Task item: In the material below, begin at the line that has "84.25 4 GLU A N 1", stop after the line that has "ATOM 36 O O", and transcribe those lines exactly, without pictures.

────────────────────────────────────────

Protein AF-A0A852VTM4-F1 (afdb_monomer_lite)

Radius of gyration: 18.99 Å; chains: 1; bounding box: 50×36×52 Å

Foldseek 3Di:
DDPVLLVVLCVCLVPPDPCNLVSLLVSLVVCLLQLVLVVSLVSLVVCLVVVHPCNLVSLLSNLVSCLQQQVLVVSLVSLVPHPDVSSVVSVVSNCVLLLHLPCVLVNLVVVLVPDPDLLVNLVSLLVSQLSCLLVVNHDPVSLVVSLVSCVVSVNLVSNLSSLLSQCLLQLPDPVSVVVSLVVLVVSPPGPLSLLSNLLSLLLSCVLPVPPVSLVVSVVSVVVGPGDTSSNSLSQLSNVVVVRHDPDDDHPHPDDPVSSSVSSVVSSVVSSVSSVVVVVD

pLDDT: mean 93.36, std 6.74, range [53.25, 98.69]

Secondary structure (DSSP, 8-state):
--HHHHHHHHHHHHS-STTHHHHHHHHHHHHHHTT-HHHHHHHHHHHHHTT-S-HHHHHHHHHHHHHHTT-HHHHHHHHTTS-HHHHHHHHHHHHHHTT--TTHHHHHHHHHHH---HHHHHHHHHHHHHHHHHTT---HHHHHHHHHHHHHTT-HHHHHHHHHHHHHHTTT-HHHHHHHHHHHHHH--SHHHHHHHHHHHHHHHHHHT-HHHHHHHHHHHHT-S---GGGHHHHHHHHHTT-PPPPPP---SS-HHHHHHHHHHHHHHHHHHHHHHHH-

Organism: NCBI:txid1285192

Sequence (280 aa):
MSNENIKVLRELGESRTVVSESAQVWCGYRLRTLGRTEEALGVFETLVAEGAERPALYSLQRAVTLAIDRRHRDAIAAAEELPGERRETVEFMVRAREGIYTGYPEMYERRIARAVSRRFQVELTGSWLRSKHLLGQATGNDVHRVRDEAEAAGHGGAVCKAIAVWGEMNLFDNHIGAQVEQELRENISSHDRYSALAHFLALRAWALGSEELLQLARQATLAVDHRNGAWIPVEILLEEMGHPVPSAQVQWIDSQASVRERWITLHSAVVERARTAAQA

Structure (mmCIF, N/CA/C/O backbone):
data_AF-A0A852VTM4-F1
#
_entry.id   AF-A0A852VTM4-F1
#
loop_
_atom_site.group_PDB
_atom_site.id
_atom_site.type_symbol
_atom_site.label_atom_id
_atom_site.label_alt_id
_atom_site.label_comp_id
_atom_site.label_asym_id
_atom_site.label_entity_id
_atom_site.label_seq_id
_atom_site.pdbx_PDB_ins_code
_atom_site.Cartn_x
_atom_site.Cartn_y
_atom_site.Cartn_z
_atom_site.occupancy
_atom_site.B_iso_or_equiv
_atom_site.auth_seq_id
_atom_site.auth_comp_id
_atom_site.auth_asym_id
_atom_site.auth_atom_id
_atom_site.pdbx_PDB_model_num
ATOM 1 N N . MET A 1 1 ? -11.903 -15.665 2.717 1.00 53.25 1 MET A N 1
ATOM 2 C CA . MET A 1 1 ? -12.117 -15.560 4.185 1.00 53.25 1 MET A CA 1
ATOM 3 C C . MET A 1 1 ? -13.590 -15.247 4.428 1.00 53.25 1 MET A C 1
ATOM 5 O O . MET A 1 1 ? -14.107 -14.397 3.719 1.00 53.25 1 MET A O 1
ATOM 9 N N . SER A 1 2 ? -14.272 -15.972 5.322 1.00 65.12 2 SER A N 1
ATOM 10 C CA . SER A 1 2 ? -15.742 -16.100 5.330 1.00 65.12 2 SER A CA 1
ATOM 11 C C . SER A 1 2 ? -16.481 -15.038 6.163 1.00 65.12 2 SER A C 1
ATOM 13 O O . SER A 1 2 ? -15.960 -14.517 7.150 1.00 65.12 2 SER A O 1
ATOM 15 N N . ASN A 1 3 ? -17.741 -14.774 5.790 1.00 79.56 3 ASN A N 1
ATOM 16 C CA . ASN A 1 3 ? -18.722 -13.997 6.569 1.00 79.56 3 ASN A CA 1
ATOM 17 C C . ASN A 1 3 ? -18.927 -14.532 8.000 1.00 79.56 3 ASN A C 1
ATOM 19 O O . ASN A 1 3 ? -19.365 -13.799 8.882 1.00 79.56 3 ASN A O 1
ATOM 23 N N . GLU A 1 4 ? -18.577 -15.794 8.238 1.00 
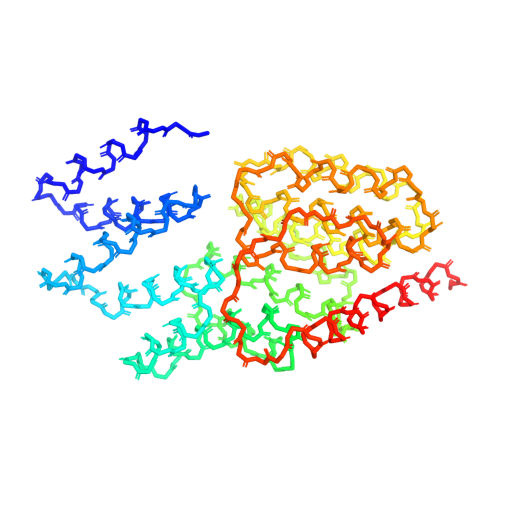84.25 4 GLU A N 1
ATOM 24 C CA . GLU A 1 4 ? -18.668 -16.469 9.532 1.00 84.25 4 GLU A CA 1
ATOM 25 C C . GLU A 1 4 ? -17.771 -15.818 10.592 1.00 84.25 4 GLU A C 1
ATOM 27 O O . GLU A 1 4 ? -18.231 -15.542 11.696 1.00 84.25 4 GLU A O 1
ATOM 32 N N . ASN A 1 5 ? -16.538 -15.436 10.236 1.00 84.94 5 ASN A N 1
ATOM 33 C CA . ASN A 1 5 ? -15.644 -14.733 11.163 1.00 84.94 5 ASN A CA 1
ATOM 34 C C . ASN A 1 5 ? -16.200 -13.362 11.577 1.00 84.94 5 ASN A C 1
ATOM 36 O O . ASN A 1 5 ? -16.026 -12.943 12.716 1.00 84.94 5 ASN A O 1
ATOM 40 N N . ILE A 1 6 ? -16.868 -12.654 10.659 1.00 91.75 6 ILE A N 1
ATOM 41 C CA . ILE A 1 6 ? -17.502 -11.360 10.957 1.00 91.75 6 ILE A CA 1
ATOM 42 C C . ILE A 1 6 ? -18.691 -11.562 11.890 1.00 91.75 6 ILE A C 1
ATOM 44 O O . ILE A 1 6 ? -18.846 -10.801 12.839 1.00 91.75 6 ILE A O 1
ATOM 48 N N . LYS A 1 7 ? -19.502 -12.596 11.644 1.00 91.81 7 LYS A N 1
ATOM 49 C CA . LYS A 1 7 ? -20.631 -12.950 12.504 1.00 91.81 7 LYS A CA 1
ATOM 50 C C . LYS A 1 7 ? -20.168 -13.223 13.939 1.00 91.81 7 LYS A C 1
ATOM 52 O O . LYS A 1 7 ? -20.672 -12.583 14.852 1.00 91.81 7 LYS A O 1
ATOM 57 N N . VAL A 1 8 ? -19.145 -14.062 14.116 1.00 92.62 8 VAL A N 1
ATOM 58 C CA . VAL A 1 8 ? -18.569 -14.362 15.440 1.00 92.62 8 VAL A CA 1
ATOM 59 C C . VAL A 1 8 ? -18.052 -13.095 16.130 1.00 92.62 8 VAL A C 1
ATOM 61 O O . VAL A 1 8 ? -18.303 -12.888 17.314 1.00 92.62 8 VAL A O 1
ATOM 64 N N . LEU A 1 9 ? -17.355 -12.213 15.405 1.00 93.44 9 LEU A N 1
ATOM 65 C CA . LEU A 1 9 ? -16.859 -10.954 15.975 1.00 93.44 9 LEU A CA 1
ATOM 66 C C . LEU A 1 9 ? -17.992 -10.001 16.385 1.00 93.44 9 LEU A C 1
ATOM 68 O O . LEU A 1 9 ? -17.848 -9.306 17.388 1.00 93.44 9 LEU A O 1
ATOM 72 N N . ARG A 1 10 ? -19.109 -9.971 15.644 1.00 93.25 10 ARG A N 1
ATOM 73 C CA . ARG A 1 10 ? -20.301 -9.193 16.019 1.00 93.25 10 ARG A CA 1
ATOM 74 C C . ARG A 1 10 ? -20.950 -9.744 17.284 1.00 93.25 10 ARG A C 1
ATOM 76 O O . ARG A 1 10 ? -21.135 -8.987 18.225 1.00 93.25 10 ARG A O 1
ATOM 83 N N . GLU A 1 11 ? -21.184 -11.053 17.345 1.00 92.38 11 GLU A N 1
ATOM 84 C CA . GLU A 1 11 ? -21.771 -11.716 18.520 1.00 92.38 11 GLU A CA 1
ATOM 85 C C . GLU A 1 11 ? -20.918 -11.494 19.782 1.00 92.38 11 GLU A C 1
ATOM 87 O O . GLU A 1 11 ? -21.432 -11.140 20.843 1.00 92.38 11 GLU A O 1
ATOM 92 N N . LEU A 1 12 ? -19.589 -11.619 19.669 1.00 92.12 12 L
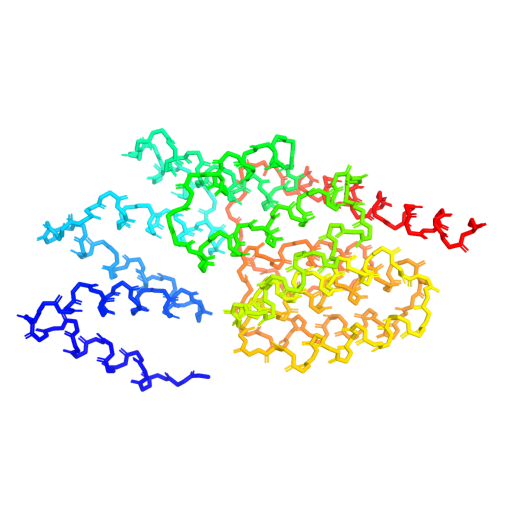EU A N 1
ATOM 93 C CA . LEU A 1 12 ? -18.672 -11.296 20.767 1.00 92.12 12 LEU A CA 1
ATOM 94 C C . LEU A 1 12 ? -18.719 -9.810 21.139 1.00 92.12 12 LEU A C 1
ATOM 96 O O . LEU A 1 12 ? -18.677 -9.480 22.323 1.00 92.12 12 LEU A O 1
ATOM 100 N N . GLY A 1 13 ? -18.835 -8.928 20.149 1.00 88.81 13 GLY A N 1
ATOM 101 C CA . GLY A 1 13 ? -18.973 -7.485 20.335 1.00 88.81 13 GLY A CA 1
ATOM 102 C C . GLY A 1 13 ? -20.284 -7.046 20.993 1.00 88.81 13 GLY A C 1
ATOM 103 O O . GLY A 1 13 ? -20.347 -5.937 21.511 1.00 88.81 13 GLY A O 1
ATOM 104 N N . GLU A 1 14 ? -21.307 -7.898 21.004 1.00 88.62 14 GLU A N 1
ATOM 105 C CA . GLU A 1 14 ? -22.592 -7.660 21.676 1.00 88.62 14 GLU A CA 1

────────────────────────────────────────

Answer box:
84.25 4 GLU A N 1
ATOM 24 C CA . GLU A 1 4 ? -18.668 -16.469 9.532 1.00 84.25 4 GLU A CA 1
ATOM 25 C C . GLU A 1 4 ? -17.771 -15.818 10.592 1.00 84.25 4 GLU A C 1
ATOM 27 O O . GLU A 1 4 ? -18.231 -15.542 11.696 1.00 84.25 4 GLU A O 1
ATOM 32 N N . ASN A 1 5 ? -16.538 -15.436 10.236 1.00 84.94 5 ASN A N 1
ATOM 33 C CA . ASN A 1 5 ? -15.644 -14.733 11.163 1.00 84.94 5 ASN A CA 1
ATOM 34 C C . ASN A 1 5 ? -16.200 -13.362 11.577 1.00 84.94 5 ASN A C 1
ATOM 36 O O . ASN A 1 5 ? -16.026 -12.943 12.716 1.00 84.94 5 ASN A O 1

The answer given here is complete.